4.4.3. Comparative Effectiveness with DDPG Learning Method
In order to verify the effectiveness of the non-cooperative equilibrium-based interactive self-learning and evolutionary methods, experiments were conducted using the DDPG learning method in three experimental environments introduced in
Section 4.1,
Section 4.2 and
Section 4.3, and a comparison of the reward functions of the ISGE-NCE method and the DDPG learning method is shown in
Figure 16. Based on the same reward model, the higher the reward value, the better the effect of detection and defense, which can reflect the better the performance of the method.
As shown in
Figure 16a, the reward obtained using our ISGE-NCE method is 71.88 when the training goes around 25,000 times in E1(the experimental environment condition in
Section 4.1), and the non-cooperative equilibrium has been reached after nearly 17,500 times’ training. The reward by using the DDPG learning method is 50.12, and the equilibrium has not been reached by that time. This shows the ISGE-NCE method effectively improves the value of the reward function by more than 43.4% and converges faster. Additionally, as shown in
Figure 16b, according to the results in E2, the reward using ISGE-NCE method is 42.2 while the reward using DDPG learning method is -0.6. It indicates that the reward is effectively improved by more than 50% by using our ISGE-NCE method compared with the DDPG learning method.

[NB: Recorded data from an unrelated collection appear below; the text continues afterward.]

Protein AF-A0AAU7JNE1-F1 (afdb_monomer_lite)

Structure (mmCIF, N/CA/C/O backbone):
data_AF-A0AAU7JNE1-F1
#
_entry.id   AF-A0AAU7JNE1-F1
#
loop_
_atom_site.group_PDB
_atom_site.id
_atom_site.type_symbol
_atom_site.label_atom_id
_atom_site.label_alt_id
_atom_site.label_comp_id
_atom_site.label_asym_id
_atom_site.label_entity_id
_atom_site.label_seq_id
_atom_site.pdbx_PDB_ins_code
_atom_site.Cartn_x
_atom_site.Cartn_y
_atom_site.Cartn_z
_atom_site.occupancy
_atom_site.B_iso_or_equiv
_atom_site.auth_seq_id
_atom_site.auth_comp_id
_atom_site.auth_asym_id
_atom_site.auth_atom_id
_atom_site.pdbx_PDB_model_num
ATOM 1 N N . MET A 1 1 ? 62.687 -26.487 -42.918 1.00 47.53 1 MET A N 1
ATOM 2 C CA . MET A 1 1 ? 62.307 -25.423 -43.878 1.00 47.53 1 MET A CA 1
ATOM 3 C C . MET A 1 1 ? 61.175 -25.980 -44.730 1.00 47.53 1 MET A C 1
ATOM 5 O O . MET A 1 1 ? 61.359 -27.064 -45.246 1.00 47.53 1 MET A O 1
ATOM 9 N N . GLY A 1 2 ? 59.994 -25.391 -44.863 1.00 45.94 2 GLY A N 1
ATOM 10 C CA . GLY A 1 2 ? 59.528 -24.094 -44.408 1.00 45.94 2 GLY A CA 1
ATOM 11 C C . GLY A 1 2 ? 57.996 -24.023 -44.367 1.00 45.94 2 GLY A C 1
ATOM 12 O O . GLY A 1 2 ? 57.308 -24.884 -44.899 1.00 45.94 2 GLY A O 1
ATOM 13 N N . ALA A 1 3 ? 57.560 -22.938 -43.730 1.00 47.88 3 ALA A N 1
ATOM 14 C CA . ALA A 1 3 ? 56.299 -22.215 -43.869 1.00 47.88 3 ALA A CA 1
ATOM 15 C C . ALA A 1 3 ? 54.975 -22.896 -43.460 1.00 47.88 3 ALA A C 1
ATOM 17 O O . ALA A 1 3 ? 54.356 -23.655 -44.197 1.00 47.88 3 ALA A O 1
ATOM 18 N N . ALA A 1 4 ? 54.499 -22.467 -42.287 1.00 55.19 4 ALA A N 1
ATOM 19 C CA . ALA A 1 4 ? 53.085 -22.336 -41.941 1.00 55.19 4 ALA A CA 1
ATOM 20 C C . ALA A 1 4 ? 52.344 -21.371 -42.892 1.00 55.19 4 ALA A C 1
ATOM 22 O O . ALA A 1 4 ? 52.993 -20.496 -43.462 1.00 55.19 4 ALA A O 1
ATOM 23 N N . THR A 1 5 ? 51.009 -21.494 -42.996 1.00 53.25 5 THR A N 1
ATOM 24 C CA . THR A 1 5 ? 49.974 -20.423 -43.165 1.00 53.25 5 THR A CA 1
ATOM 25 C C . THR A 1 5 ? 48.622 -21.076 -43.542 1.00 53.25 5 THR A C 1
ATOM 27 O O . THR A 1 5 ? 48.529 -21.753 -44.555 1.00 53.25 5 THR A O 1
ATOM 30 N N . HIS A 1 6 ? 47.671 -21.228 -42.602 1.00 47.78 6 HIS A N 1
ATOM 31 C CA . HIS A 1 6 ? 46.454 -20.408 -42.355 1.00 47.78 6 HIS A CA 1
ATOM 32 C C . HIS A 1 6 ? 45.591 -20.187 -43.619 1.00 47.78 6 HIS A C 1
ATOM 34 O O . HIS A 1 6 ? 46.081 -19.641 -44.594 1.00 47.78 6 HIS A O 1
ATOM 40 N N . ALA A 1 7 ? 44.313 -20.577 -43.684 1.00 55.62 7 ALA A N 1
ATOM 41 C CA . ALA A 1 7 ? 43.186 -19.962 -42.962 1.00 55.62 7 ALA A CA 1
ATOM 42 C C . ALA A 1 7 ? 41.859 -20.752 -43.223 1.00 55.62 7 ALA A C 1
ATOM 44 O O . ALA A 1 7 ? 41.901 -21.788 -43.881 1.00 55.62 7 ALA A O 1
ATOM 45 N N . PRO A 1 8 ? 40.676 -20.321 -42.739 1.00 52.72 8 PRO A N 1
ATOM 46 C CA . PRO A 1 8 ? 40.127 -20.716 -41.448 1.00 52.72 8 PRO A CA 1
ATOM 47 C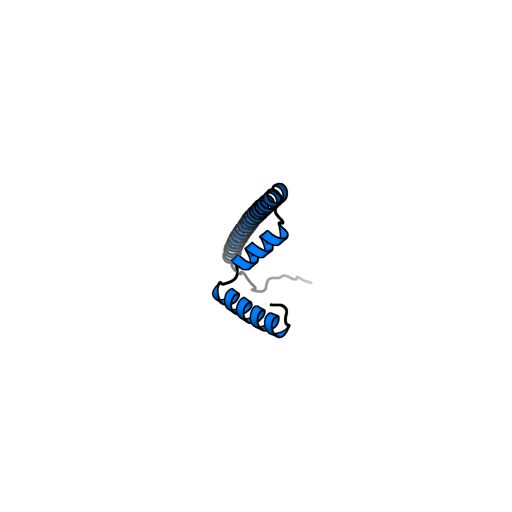 C . PRO A 1 8 ? 38.749 -21.399 -41.550 1.00 52.72 8 PRO A C 1
ATOM 49 O O . PRO A 1 8 ? 38.075 -21.402 -42.577 1.00 52.72 8 PRO A O 1
ATOM 52 N N . ALA A 1 9 ? 38.334 -21.963 -40.416 1.00 52.16 9 ALA A N 1
ATOM 53 C CA . ALA A 1 9 ? 37.028 -22.553 -40.177 1.00 52.16 9 ALA A CA 1
ATOM 54 C C . ALA A 1 9 ? 35.875 -21.618 -40.582 1.00 52.16 9 ALA A C 1
ATOM 56 O O . ALA A 1 9 ? 35.756 -20.497 -40.086 1.00 52.16 9 ALA A O 1
ATOM 57 N N . ALA A 1 10 ? 34.979 -22.133 -41.423 1.00 54.16 10 ALA A N 1
ATOM 58 C CA . ALA A 1 10 ? 33.642 -21.598 -41.597 1.00 54.16 10 ALA A CA 1
ATOM 59 C C . ALA A 1 10 ? 32.882 -21.738 -40.271 1.00 54.16 10 ALA A C 1
ATOM 61 O O . ALA A 1 10 ? 32.312 -22.781 -39.960 1.00 54.16 10 ALA A O 1
ATOM 62 N N . ALA A 1 11 ? 32.897 -20.687 -39.461 1.00 57.72 11 ALA A N 1
ATOM 63 C CA . ALA A 1 11 ? 31.986 -20.560 -38.346 1.00 57.72 11 ALA A CA 1
ATOM 64 C C . ALA A 1 11 ? 31.508 -19.112 -38.238 1.00 57.72 11 ALA A C 1
ATOM 66 O O . ALA A 1 11 ? 32.297 -18.192 -38.040 1.00 57.72 11 ALA A O 1
ATOM 67 N N . ARG A 1 12 ? 30.177 -18.989 -38.256 1.00 57.16 12 ARG A N 1
ATOM 68 C CA . ARG A 1 12 ? 29.361 -17.984 -37.567 1.00 57.16 12 ARG A CA 1
ATOM 69 C C . ARG A 1 12 ? 29.559 -16.516 -37.966 1.00 57.16 12 ARG A C 1
ATOM 71 O O . ARG A 1 12 ? 29.960 -15.694 -37.154 1.00 57.16 12 ARG A O 1
ATOM 78 N N . ASN A 1 13 ? 29.097 -16.161 -39.164 1.00 53.84 13 ASN A N 1
ATOM 79 C CA . ASN A 1 13 ? 28.498 -14.837 -39.350 1.00 53.84 13 ASN A CA 1
ATOM 80 C C . ASN A 1 13 ? 27.006 -14.927 -38.987 1.00 53.84 13 ASN A C 1
ATOM 82 O O . ASN A 1 13 ? 26.149 -15.042 -39.861 1.00 53.84 13 ASN A O 1
ATOM 86 N N . ALA A 1 14 ? 26.707 -14.963 -37.684 1.00 57.62 14 ALA A N 1
ATOM 87 C CA . ALA A 1 14 ? 25.379 -14.580 -37.218 1.00 57.62 14 ALA A CA 1
ATOM 88 C C . ALA A 1 14 ? 25.259 -13.078 -37.495 1.00 57.62 14 ALA A C 1
ATOM 90 O O . ALA A 1 14 ? 26.053 -12.284 -36.992 1.00 57.62 14 ALA A O 1
ATOM 91 N N . SER A 1 15 ? 24.346 -12.730 -38.395 1.00 55.62 15 SER A N 1
ATOM 92 C CA . SER A 1 15 ? 24.239 -11.419 -39.023 1.00 55.62 15 SER A CA 1
ATOM 93 C C . SER A 1 15 ? 24.266 -10.276 -38.010 1.00 55.62 15 SER A C 1
ATOM 95 O O . SER A 1 15 ? 23.428 -10.207 -37.113 1.00 55.62 15 SER A O 1
ATOM 97 N N . VAL A 1 16 ? 25.171 -9.325 -38.232 1.00 57.22 16 VAL A N 1
ATOM 98 C CA . VAL A 1 16 ? 25.333 -8.070 -37.477 1.00 57.22 16 VAL A CA 1
ATOM 99 C C . VAL A 1 16 ? 24.021 -7.262 -37.343 1.00 57.22 16 VAL A C 1
ATOM 101 O O . VAL A 1 16 ? 23.894 -6.467 -36.419 1.00 57.22 16 VAL A O 1
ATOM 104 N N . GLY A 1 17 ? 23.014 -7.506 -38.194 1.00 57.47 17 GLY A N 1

Figure 16c shows that under the experimental environment conditions introduced in
Section 4.3, the reward of ISGE-NCE method is 32.3 while the reward of DDPG learning method is 12.86. The reward is effectively improved by more than 20% by using our ISGE-NCE method. Lastly, when the number of agents is increased as explained in
Section 4.2 and
Section 4.3, since the DDPG is an individual learning method which is not suitable for complex multi-agent environments, the training capacity is significantly constrained although the convergence speed is fast.
These results indicate that ISGE-NCE with better performance than DDPG. ISGE-NCE method can solve the problem of multi-agent learning without manual intervention, which can realize unsupervised learning training. ISGE-NCE has the characteristics of transfer learning, and the corresponding transfer tasks can be completed with a common evaluation index “reward”. The reward model for different system tasks includes reward mechanism and observation module. The training data is stored in the “model” file after the task is completed and can be performed directly when the same task is encountered again. In summary, the ISGE-NCE method has a wide range of potential applications and is suitable for agent or multi-agent game confrontation environments.
5. Conclusions
In this paper, an interactive self-learning game and evolution approach based on non-cooperative equilibrium (ISGE-NCE) for multi-agent evolution was proposed. This method owns the advantages of both game theory and interactive self-learning, which is proven by three groups of multi-agent confrontation experiments. During the evolution experiments, the changing rewards before and after training under different conditions show that our ISGE-NCE method can significantly improve the rewards and refine the individual intelligence at an early stage of training, which then promotes stabilizing the training process and reaching the state of non-cooperative game equilibrium efficiently. In addition, the ISGE-NCE method does not increase the additional consumption compared with the DDPG method.
The high evolution rates of both the interference and detection agents support our ISGE-NCE method to improve the efficiency of learning evolution by more than 46.3% against the non-interactive self-learning approach under the same reward requirement. Finally, the learning effectiveness of our ISGE-NCE method is compared with the DDPG method, and our method gives 43.4%, 50%, and 20% higher in rewards, respectively, in three different experimental environments. The presented results demonstrate the superiority of the ISGE-NCE method in multi-agent intelligence.